Originally posted by: egghatcher

with respect to the two elders here i find this to be yet another lofty gandhian dream .. if one smells the coffee it reads ......... one must have the poor hapless denizens to afford the price line to be way under that of the rest of the globe ...... and the trickle down profit is absorbed still by the select few elite of our society .... be it UP or Punjab or what have you state....... this the politicians have definitely gleaned very well in their if you cant beat them you should join them game ..... therefore it behoves these elites of our country to keep under thumb the masses and proliferate ... this is exactly what happened in poor african countries where select few Indians went and amassed a huge fortune , then siphoned it off to some off shore cayman or swiss account ..... now they realised it after some of them were butchered nay hacked to death by the frustrated poor... If the elite of India wants this to happen ....well .... the Bhais are more than willing to accept such a supari ... and reap their blood bonanza .. its not about high falutin economics its about plain and simple avarice

amen

i think on economic terms, you are talking about income disparities leading to social unrest and revolution, if i get that right. well, income disparities are as great if not greater in the west than in india. pick up some of the hedge fund magazines here and you'll find articles on how some guys are making $400mm a year, while the average joe makes 30K a year. that's over 13,000 times. how much does a top-company CEO in India earn? 4-5 crores a year? now even if you compare that CEO with someone who is even lower-rung than average and just makes Rs 1000 a month, the disparity is approx 4100 times. so the numbers tell a different story.

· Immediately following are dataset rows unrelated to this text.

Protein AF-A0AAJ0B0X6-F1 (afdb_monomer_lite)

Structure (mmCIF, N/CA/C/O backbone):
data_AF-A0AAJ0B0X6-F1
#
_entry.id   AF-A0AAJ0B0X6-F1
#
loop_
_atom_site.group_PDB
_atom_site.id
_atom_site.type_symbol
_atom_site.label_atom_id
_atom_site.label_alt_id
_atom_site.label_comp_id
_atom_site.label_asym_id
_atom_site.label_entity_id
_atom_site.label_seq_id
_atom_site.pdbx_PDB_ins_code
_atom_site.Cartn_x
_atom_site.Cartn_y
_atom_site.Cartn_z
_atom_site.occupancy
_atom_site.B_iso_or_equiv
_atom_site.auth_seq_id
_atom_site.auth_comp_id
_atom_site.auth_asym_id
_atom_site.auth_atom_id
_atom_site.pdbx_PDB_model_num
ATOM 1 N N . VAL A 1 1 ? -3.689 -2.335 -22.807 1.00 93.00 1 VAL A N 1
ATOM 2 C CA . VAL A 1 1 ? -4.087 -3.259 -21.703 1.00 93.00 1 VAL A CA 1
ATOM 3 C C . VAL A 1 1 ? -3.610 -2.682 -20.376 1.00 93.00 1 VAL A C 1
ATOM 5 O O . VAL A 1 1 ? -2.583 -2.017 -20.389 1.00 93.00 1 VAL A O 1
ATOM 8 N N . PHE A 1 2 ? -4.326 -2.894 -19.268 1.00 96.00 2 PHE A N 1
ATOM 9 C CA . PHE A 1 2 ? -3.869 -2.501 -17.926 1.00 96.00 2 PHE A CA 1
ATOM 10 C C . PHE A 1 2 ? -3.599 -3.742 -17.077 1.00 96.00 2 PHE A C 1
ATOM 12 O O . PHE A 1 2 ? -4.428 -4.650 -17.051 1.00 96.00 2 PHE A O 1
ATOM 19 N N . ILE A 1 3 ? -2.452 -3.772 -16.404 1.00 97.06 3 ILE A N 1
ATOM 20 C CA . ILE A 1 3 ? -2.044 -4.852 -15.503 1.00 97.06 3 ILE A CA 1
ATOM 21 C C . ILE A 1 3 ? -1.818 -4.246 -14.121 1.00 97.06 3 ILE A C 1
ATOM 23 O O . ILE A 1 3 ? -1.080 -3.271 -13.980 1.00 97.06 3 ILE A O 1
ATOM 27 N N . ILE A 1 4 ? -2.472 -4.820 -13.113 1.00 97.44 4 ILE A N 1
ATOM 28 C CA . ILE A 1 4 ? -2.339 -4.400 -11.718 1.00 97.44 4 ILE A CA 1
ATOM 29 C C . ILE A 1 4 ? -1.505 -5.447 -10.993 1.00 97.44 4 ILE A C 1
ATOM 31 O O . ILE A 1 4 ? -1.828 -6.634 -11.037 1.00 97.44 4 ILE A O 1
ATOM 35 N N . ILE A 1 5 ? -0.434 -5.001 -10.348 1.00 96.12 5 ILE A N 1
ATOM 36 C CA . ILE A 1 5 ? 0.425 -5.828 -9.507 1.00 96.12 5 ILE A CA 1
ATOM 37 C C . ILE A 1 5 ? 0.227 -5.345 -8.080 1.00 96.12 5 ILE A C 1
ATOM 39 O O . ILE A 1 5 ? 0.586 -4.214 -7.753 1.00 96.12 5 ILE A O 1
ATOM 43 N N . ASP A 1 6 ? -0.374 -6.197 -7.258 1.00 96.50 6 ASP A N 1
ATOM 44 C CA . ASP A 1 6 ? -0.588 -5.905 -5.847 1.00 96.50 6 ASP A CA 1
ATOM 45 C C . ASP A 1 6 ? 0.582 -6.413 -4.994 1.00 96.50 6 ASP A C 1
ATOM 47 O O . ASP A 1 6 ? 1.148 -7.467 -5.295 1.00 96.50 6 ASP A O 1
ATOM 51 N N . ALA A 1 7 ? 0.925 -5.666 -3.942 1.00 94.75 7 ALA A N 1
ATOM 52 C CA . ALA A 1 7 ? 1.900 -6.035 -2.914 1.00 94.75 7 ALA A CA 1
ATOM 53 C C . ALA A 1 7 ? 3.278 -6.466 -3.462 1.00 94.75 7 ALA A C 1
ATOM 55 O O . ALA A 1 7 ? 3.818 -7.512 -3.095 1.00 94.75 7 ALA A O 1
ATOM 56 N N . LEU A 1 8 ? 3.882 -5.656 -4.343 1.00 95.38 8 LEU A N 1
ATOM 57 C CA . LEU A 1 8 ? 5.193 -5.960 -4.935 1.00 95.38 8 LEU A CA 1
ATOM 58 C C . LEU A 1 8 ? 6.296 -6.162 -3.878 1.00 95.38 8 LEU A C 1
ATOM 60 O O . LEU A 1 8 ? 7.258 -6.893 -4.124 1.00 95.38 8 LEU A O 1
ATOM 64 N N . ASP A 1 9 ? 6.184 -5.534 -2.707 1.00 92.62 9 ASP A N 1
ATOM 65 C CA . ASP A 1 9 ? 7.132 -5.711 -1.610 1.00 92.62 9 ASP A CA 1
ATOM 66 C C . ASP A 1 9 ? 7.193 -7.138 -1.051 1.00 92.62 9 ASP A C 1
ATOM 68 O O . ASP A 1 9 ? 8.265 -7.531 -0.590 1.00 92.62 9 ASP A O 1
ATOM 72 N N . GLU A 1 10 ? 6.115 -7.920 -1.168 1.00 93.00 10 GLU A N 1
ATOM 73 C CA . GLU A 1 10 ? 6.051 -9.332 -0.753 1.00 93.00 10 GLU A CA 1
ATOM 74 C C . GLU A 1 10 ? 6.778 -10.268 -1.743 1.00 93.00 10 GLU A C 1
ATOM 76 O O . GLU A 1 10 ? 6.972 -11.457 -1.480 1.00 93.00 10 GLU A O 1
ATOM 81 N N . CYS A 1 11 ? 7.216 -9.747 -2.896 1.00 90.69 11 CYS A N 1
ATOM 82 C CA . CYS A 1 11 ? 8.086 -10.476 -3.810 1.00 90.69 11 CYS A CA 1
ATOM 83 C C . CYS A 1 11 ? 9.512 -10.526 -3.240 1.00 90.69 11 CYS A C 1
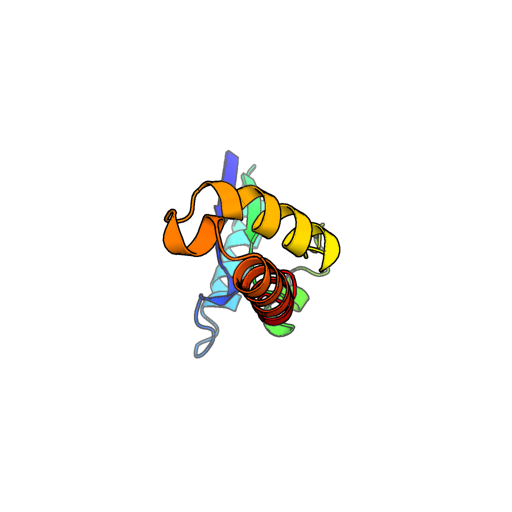ATOM 85 O O . CYS A 1 11 ? 10.179 -9.494 -3.114 1.00 90.69 11 CYS A O 1
ATOM 87 N N . ASP A 1 12 ? 9.977 -11.738 -2.921 1.00 84.62 12 ASP A N 1
ATOM 88 C CA . ASP A 1 12 ? 11.313 -11.970 -2.372 1.00 84.62 12 ASP A CA 1
ATOM 89 C C . ASP A 1 12 ? 12.411 -11.386 -3.280 1.00 84.62 12 ASP A C 1
ATOM 91 O O . ASP A 1 12 ? 12.346 -11.393 -4.512 1.00 84.62 12 ASP A O 1
ATOM 95 N N . ASP A 1 13 ? 13.460 -10.872 -2.650 1.00 85.06 13 ASP A N 1
ATOM 96 C CA . ASP A 1 13 ? 14.601 -10.264 -3.329 1.00 85.06 13 ASP A CA 1
ATOM 97 C C . ASP A 1 13 ? 15.927 -10.926 -2.934 1.00 85.06 13 ASP A C 1
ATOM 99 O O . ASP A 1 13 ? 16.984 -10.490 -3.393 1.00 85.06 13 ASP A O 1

yes, there'll be always losers and winners in any societal change. but increasingly it is the case in india that hard work and education pays off. lets not just look at the politicians and the crooks who make it through other means, but the opportunity that all of us have to make it through legitimate means, an opportunity that was missing earlier.

it's also the case that a 10% growth rate does not mean everyone is growing at that rate. that's an average. some families might even have negative growth. but it is my contention that we would have more of those negatives if the overall average was 3% or so which was the case for most of the screwed up Nehru-Gandhi era.

as for UP/ Punjab, let's not make this a regional hate-spill. the politics in UP as in Bihar is messed up and that has hurt economic growth there. Punjab has been fairly progressive, always has been. but the state which takes the cake in the north is Haryana, with Uttaranchal and Punjab coming in second.

it is also remarkable that we've been able to turn a corner on economic growth while managing to maintain our democratic traditions and building a fairly vibrant multi-cultural society.

in any case, would love to hear specifics. having an entire laundry-list of social and economic ills presented without specific solutions and without taking into account constraints on resources is not very helpful. it comes down to setting priorities that are achievable, not just presenting a whiny list of problems.